Наш спектакль и задуман был как история крестьянского Гамлета эпохи великого перелома. И вопрос для него, строго говоря, не столько «быть или не быть?», сколько каким быть, во имя чего. Так определенно, на острие жизни и смерти ставит его Шолохов. Мне это хотелось выразить на сцене… Человек не застрахован от случайности, но позицию свою в схватке он выбирает. Мелехов ведь силен великолепным земным естеством. Прибавьте к этому то, что он вырос в седле, что с детства привык держать клинок твердой рукой и уважать в себе принадлежность к казачьему воинству. Невозможна для него позиция – вне схватки. В борьбу и, как ему кажется, в безошибочность выбора его сначала толкает чувство – необузданное, обнаженное. И сначала рвется на части его сердце. От чувства к разуму – таков его путь. Путь не только жестоких разочарований, но и не менее жестоких утрат как в окружающем мире, так и в себе самом. И он идет этим путем от начала до конца, к всепоглощающей вере. Это прожить тяжко, а сыграть тяжело вдвойне.

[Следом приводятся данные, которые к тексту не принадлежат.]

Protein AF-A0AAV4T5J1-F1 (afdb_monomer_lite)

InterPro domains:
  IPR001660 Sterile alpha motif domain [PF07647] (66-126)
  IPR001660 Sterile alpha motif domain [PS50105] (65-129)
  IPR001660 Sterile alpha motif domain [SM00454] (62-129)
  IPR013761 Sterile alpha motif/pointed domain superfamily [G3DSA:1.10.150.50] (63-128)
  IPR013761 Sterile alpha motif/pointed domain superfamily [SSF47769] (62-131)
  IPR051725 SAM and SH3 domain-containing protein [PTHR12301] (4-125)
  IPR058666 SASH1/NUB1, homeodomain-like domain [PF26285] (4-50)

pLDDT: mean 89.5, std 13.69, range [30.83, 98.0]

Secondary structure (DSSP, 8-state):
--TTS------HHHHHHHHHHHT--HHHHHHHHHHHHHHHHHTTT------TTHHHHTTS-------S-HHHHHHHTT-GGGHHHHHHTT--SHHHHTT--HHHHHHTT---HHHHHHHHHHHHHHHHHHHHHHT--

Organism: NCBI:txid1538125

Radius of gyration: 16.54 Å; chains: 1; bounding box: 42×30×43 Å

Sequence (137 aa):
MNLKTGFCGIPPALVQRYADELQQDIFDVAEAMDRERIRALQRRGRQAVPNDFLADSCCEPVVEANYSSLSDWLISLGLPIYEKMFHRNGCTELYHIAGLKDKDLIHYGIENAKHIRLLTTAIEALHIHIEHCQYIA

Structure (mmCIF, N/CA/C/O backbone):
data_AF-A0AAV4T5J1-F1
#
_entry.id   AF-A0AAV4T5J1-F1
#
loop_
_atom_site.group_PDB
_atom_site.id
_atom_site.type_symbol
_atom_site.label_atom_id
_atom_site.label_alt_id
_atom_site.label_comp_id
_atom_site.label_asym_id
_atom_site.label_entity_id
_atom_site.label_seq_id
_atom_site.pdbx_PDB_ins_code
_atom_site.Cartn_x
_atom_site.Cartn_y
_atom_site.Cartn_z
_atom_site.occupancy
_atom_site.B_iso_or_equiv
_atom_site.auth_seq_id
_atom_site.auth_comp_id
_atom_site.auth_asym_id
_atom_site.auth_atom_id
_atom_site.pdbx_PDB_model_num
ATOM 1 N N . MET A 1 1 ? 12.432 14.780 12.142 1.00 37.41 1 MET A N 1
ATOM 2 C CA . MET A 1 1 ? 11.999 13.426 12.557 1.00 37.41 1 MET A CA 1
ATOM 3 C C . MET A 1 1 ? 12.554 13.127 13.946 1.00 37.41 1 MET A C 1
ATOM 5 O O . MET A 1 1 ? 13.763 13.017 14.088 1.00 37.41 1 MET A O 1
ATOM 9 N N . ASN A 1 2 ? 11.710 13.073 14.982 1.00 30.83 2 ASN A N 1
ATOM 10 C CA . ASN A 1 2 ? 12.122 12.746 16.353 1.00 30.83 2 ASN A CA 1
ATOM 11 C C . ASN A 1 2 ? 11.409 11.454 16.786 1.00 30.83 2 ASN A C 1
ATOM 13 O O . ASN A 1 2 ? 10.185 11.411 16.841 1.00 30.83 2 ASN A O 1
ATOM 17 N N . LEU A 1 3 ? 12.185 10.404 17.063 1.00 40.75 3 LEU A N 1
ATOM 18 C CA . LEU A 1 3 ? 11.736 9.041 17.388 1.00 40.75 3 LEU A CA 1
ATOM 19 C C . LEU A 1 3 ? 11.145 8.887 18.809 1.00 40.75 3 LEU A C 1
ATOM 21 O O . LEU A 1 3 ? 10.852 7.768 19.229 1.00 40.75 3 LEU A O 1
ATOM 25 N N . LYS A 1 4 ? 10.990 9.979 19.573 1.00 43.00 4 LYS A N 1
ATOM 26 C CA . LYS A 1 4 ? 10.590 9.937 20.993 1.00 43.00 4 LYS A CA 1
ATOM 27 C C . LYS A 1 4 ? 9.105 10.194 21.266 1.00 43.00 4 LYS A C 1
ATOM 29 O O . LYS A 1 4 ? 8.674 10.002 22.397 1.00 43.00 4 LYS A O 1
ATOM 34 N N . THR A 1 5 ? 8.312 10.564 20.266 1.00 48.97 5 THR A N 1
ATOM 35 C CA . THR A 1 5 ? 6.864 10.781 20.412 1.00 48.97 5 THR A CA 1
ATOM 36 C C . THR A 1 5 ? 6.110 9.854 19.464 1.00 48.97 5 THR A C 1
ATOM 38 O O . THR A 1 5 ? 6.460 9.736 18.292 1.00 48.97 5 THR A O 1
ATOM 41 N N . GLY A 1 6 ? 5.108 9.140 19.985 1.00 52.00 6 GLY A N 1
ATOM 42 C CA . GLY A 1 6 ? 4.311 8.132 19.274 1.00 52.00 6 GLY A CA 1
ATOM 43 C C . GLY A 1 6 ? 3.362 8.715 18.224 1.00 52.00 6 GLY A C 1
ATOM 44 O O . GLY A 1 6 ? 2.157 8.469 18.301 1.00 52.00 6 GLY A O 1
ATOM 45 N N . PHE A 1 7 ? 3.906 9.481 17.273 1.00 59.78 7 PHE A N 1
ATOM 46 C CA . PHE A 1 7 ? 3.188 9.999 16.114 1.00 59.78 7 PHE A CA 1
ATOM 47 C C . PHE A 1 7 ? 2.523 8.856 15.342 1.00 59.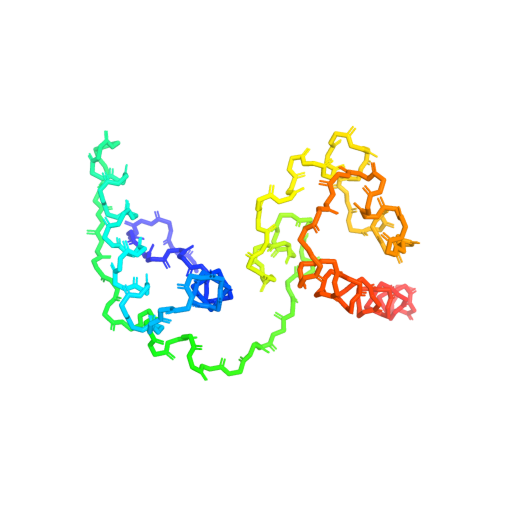78 7 PHE A C 1
ATOM 49 O O . PHE A 1 7 ? 3.040 7.735 15.263 1.00 59.78 7 PHE A O 1
ATOM 56 N N . CYS A 1 8 ? 1.343 9.139 14.800 1.00 66.25 8 CYS A N 1
ATOM 57 C CA . CYS A 1 8 ? 0.625 8.200 13.960 1.00 66.25 8 CYS A CA 1
ATOM 58 C C . CYS A 1 8 ? 1.392 8.011 12.647 1.00 66.25 8 CYS A C 1
ATOM 60 O O . CYS A 1 8 ? 1.572 8.948 11.881 1.00 66.25 8 CYS A O 1
ATOM 62 N N . GLY A 1 9 ? 1.893 6.794 12.432 1.00 80.75 9 GLY A N 1
ATOM 63 C CA . GLY A 1 9 ? 2.600 6.394 11.215 1.00 80.75 9 GLY A 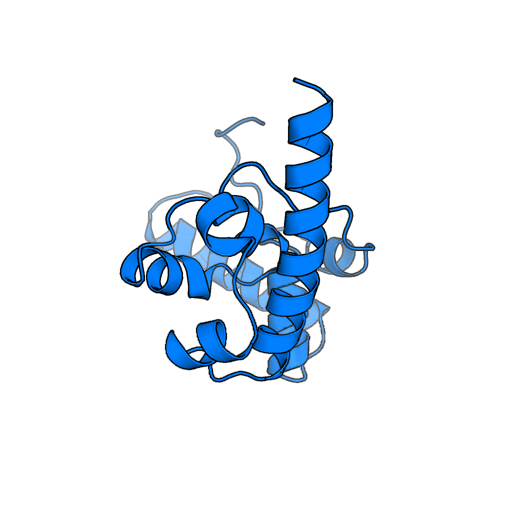CA 1
ATOM 64 C C . GLY A 1 9 ? 1.701 5.662 10.222 1.00 80.75 9 GLY A C 1
ATOM 65 O O . GLY A 1 9 ? 2.196 4.800 9.504 1.00 80.75 9 GLY A O 1
ATOM 66 N N . ILE A 1 10 ? 0.386 5.909 10.249 1.00 91.44 10 ILE A N 1
ATOM 67 C CA . ILE A 1 10 ? -0.546 5.307 9.290 1.00 91.44 10 ILE A CA 1
ATOM 68 C C . ILE A 1 10 ? -0.467 6.116 7.989 1.00 91.44 10 ILE A C 1
ATOM 70 O O . ILE A 1 10 ? -0.742 7.314 8.023 1.00 91.44 10 ILE A O 1
ATOM 74 N N . PRO A 1 11 ? -0.108 5.497 6.852 1.00 91.06 11 PRO A N 1
ATOM 75 C CA . PRO A 1 11 ? -0.079 6.192 5.570 1.00 91.06 11 PRO A CA 1
ATOM 76 C C . PRO A 1 11 ? -1.503 6.542 5.111 1.00 91.06 11 PRO A C 1
ATOM 78 O O . PRO A 1 11 ? -2.347 5.641 5.098 1.00 91.06 11 PRO A O 1
ATOM 81 N N . PRO A 1 12 ? -1.779 7.779 4.658 1.00 92.38 12 PRO A N 1
ATOM 82 C CA . PRO A 1 12 ? -3.094 8.150 4.127 1.00 92.38 12 PRO A CA 1
ATOM 83 C C . PRO A 1 12 ? -3.570 7.245 2.981 1.00 92.38 12 PRO A C 1
ATOM 85 O O . PRO A 1 12 ? -4.710 6.789 2.982 1.00 92.38 12 PRO A O 1
ATOM 88 N N . ALA A 1 13 ? -2.667 6.866 2.069 1.00 93.12 13 ALA A N 1
ATOM 89 C CA . ALA A 1 13 ? -2.971 5.941 0.974 1.00 93.12 13 ALA A CA 1
ATOM 90 C C . ALA A 1 13 ? -3.455 4.562 1.464 1.00 93.12 13 ALA A C 1
ATOM 92 O O . ALA A 1 13 ? -4.270 3.910 0.813 1.00 93.12 13 ALA A O 1
ATOM 93 N N . LEU A 1 14 ? -2.993 4.111 2.638 1.00 94.88 14 LEU A N 1
ATOM 94 C CA . LEU A 1 14 ? -3.457 2.856 3.227 1.00 94.88 14 LEU A CA 1
ATOM 95 C C . LEU A 1 14 ? -4.900 2.977 3.738 1.00 94.88 14 LEU A C 1
ATOM 97 O O . LEU A 1 14 ? -5.672 2.033 3.574 1.00 94.88 14 LEU A O 1
ATOM 101 N N . VAL A 1 15 ? -5.256 4.122 4.328 1.00 95.75 15 VAL A N 1
ATOM 102 C CA . VAL A 1 15 ? -6.625 4.426 4.774 1.00 95.75 15 VAL A CA 1
ATOM 103 C C . VAL A 1 15 ? -7.561 4.515 3.572 1.00 95.75 15 VAL A C 1
ATOM 105 O O . VAL A 1 15 ? -8.566 3.811 3.538 1.00 95.75 15 VAL A O 1
ATOM 108 N N . GLN A 1 16 ? -7.192 5.303 2.557 1.00 94.56 16 GLN A N 1
ATOM 109 C CA . GLN A 1 16 ? -7.950 5.452 1.308 1.00 94.56 16 GLN A CA 1
ATOM 110 C C . GLN A 1 16 ? -8.223 4.095 0.649 1.00 94.56 16 GLN A C 1
ATOM 112 O O . GLN A 1 16 ? -9.351 3.809 0.252 1.00 94.56 16 GLN A O 1
ATOM 117 N N . ARG A 1 17 ? -7.205 3.225 0.584 1.00 95.44 17 ARG A N 1
ATOM 118 C CA . ARG A 1 17 ? -7.347 1.875 0.031 1.00 95.44 17 ARG A CA 1
ATOM 119 C C . ARG A 1 17 ? -8.353 1.038 0.814 1.00 95.44 17 ARG A C 1
ATOM 121 O O . ARG A 1 17 ? -9.223 0.429 0.206 1.00 95.44 17 ARG A O 1
ATOM 128 N N . TYR A 1 18 ? -8.251 0.999 2.144 1.00 96.94 18 TYR A N 1
ATOM 129 C CA . TYR A 1 18 ? -9.206 0.237 2.953 1.00 96.94 18 TYR A CA 1
ATOM 130 C C . TYR A 1 18 ? -10.625 0.811 2.876 1.00 96.94 18 TYR A C 1
ATOM 132 O O . TYR A 1 18 ? -11.569 0.029 2.834 1.00 96.94 18 TYR A O 1
ATOM 140 N N . ALA A 1 19 ? -10.790 2.133 2.804 1.00 96.88 19 ALA A N 1
ATOM 141 C CA . ALA A 1 19 ? -12.093 2.766 2.598 1.00 96.88 19 ALA A CA 1
ATOM 142 C C . ALA A 1 19 ? -12.727 2.343 1.263 1.00 96.88 19 ALA A C 1
ATOM 144 O O . ALA A 1 19 ? -13.878 1.901 1.243 1.00 96.88 19 ALA A O 1
ATOM 145 N N . ASP A 1 20 ? -11.958 2.368 0.168 1.00 95.00 20 ASP A N 1
ATOM 146 C CA . ASP A 1 20 ? -12.419 1.897 -1.143 1.00 95.00 20 ASP A CA 1
ATOM 147 C C . ASP A 1 20 ? -12.707 0.385 -1.160 1.00 95.00 20 ASP A C 1
ATOM 149 O O . ASP A 1 20 ? -13.733 -0.046 -1.681 1.00 95.00 20 ASP A O 1
ATOM 153 N N . GLU A 1 21 ? -11.850 -0.456 -0.584 1.00 95.69 21 GLU A N 1
ATOM 154 C CA . GLU A 1 21 ? -12.068 -1.910 -0.586 1.00 95.69 21 GLU A CA 1
ATOM 155 C C . GLU A 1 21 ? -13.255 -2.342 0.278 1.00 95.69 21 GLU A C 1
ATOM 157 O O . GLU A 1 21 ? -14.012 -3.229 -0.116 1.00 95.69 21 GLU A O 1
ATOM 162 N N . LEU A 1 22 ? -13.417 -1.724 1.449 1.00 96.81 22 LEU A N 1
ATOM 163 C CA . LEU A 1 22 ? -14.488 -2.048 2.392 1.00 96.81 22 LEU A CA 1
ATOM 164 C C . LEU A 1 22 ? -15.801 -1.331 2.062 1.00 96.81 22 LEU A C 1
ATOM 166 O O . LEU A 1 22 ? -16.821 -1.655 2.669 1.00 96.81 22 LEU A O 1
ATOM 170 N N . GLN A 1 23 ? -15.786 -0.381 1.119 1.00 97.00 23 GLN A N 1
ATOM 171 C CA . GLN A 1 23 ? -16.926 0.488 0.811 1.00 97.00 23 GLN A CA 1
ATOM 172 C C . GLN A 1 23 ? -17.447 1.168 2.089 1.00 97.00 23 GLN A C 1
ATOM 174 O O . GLN A 1 23 ? -18.630 1.095 2.424 1.00 97.00 23 GLN A O 1
ATOM 179 N N . GLN A 1 24 ? -16.525 1.758 2.850 1.00 98.00 24 GLN A N 1
ATOM 180 C CA . GLN A 1 24 ? -16.792 2.458 4.107 1.00 98.00 24 GLN A CA 1
ATOM 181 C C . GLN A 1 24 ? -16.343 3.914 4.000 1.00 98.00 24 GLN A C 1
ATOM 183 O O . GLN A 1 24 ? -15.510 4.253 3.157 1.00 98.00 24 GLN A O 1
ATOM 188 N N . ASP A 1 25 ? -16.887 4.766 4.866 1.00 97.00 25 ASP A N 1
ATOM 189 C CA . ASP A 1 25 ? -16.476 6.161 4.935 1.00 97.00 25 ASP A CA 1
ATOM 190 C C . ASP A 1 25 ? -15.004 6.293 5.369 1.00 97.00 25 ASP A C 1
ATOM 192 O O . ASP A 1 25 ? -14.491 5.521 6.186 1.00 97.00 25 ASP A O 1
ATOM 196 N N . ILE A 1 26 ? -14.306 7.273 4.794 1.00 96.00 26 ILE A N 1
ATOM 197 C CA . ILE A 1 26 ? -12.874 7.465 5.025 1.00 96.00 26 ILE A CA 1
ATOM 198 C C . ILE A 1 26 ? -12.565 7.867 6.473 1.00 96.00 26 ILE A C 1
ATOM 200 O O . ILE A 1 26 ? -11.537 7.444 7.007 1.00 96.00 26 ILE A O 1
ATOM 204 N N . PHE A 1 27 ? -13.454 8.625 7.125 1.00 96.06 27 PHE A N 1
ATOM 205 C CA . PHE A 1 27 ? -13.304 9.033 8.520 1.00 96.06 27 PHE A CA 1
ATOM 206 C C . PHE A 1 27 ? -13.465 7.828 9.447 1.00 96.06 27 PHE A C 1
ATOM 208 O O . PHE A 1 27 ? -12.626 7.623 10.327 1.00 96.06 27 PHE A O 1
ATOM 215 N N . ASP A 1 28 ? -14.462 6.978 9.189 1.00 96.94 28 ASP A N 1
ATOM 216 C CA . ASP A 1 28 ? -14.694 5.754 9.965 1.00 96.94 28 ASP A CA 1
ATOM 217 C C . ASP A 1 28 ? -13.499 4.790 9.870 1.00 96.94 28 ASP A C 1
ATOM 219 O O . ASP A 1 28 ? -13.047 4.223 10.874 1.00 96.94 28 ASP A O 1
ATOM 223 N N . VAL A 1 29 ? -12.939 4.620 8.667 1.00 97.75 29 VAL A N 1
ATOM 224 C CA . VAL A 1 29 ? -11.754 3.773 8.458 1.00 97.75 29 VAL A CA 1
ATOM 225 C C . VAL A 1 29 ? -10.513 4.382 9.107 1.00 97.75 29 VAL A C 1
ATOM 227 O O . VAL A 1 29 ? -9.760 3.650 9.758 1.00 97.75 29 VAL A O 1
ATOM 230 N N . ALA A 1 30 ? -10.301 5.696 8.992 1.00 96.12 30 ALA A N 1
ATOM 231 C CA . ALA A 1 30 ? -9.193 6.390 9.647 1.00 96.12 30 ALA A CA 1
ATOM 232 C C . ALA A 1 30 ? -9.240 6.200 11.172 1.00 96.12 30 ALA A C 1
ATOM 234 O O . ALA A 1 30 ? -8.247 5.780 11.776 1.00 96.12 30 ALA A O 1
ATOM 235 N N . GLU A 1 31 ? -10.404 6.431 11.787 1.00 95.44 31 GLU A N 1
ATOM 236 C CA . GLU A 1 31 ? -10.608 6.260 13.227 1.00 95.44 31 GLU A CA 1
ATOM 237 C C . GLU A 1 31 ? -10.366 4.803 13.652 1.00 95.44 31 GLU A C 1
ATOM 239 O O . GLU A 1 31 ? -9.666 4.524 14.634 1.00 95.44 31 GLU A O 1
ATOM 244 N N . ALA A 1 32 ? -10.898 3.845 12.887 1.00 96.69 32 ALA A N 1
ATOM 245 C CA . ALA A 1 32 ? -10.720 2.427 13.167 1.00 96.69 32 ALA A CA 1
ATOM 246 C C . ALA A 1 32 ? -9.253 1.991 13.091 1.00 96.69 32 ALA A C 1
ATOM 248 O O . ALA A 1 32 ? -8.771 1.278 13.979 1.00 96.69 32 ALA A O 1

–  Что вам помогало в понимании образа Мелехова?

– Конечно, прежде всего, Шолохов. «Тихий Дон» – это целый мир, постижение которого приходит не вдруг. Для меня это мир малознакомый. Казачество дало России великих бунтарей Пугачева и Разина, и казачество было оплотом самодержавия. Казалось бы, исключающие друг друга вещи…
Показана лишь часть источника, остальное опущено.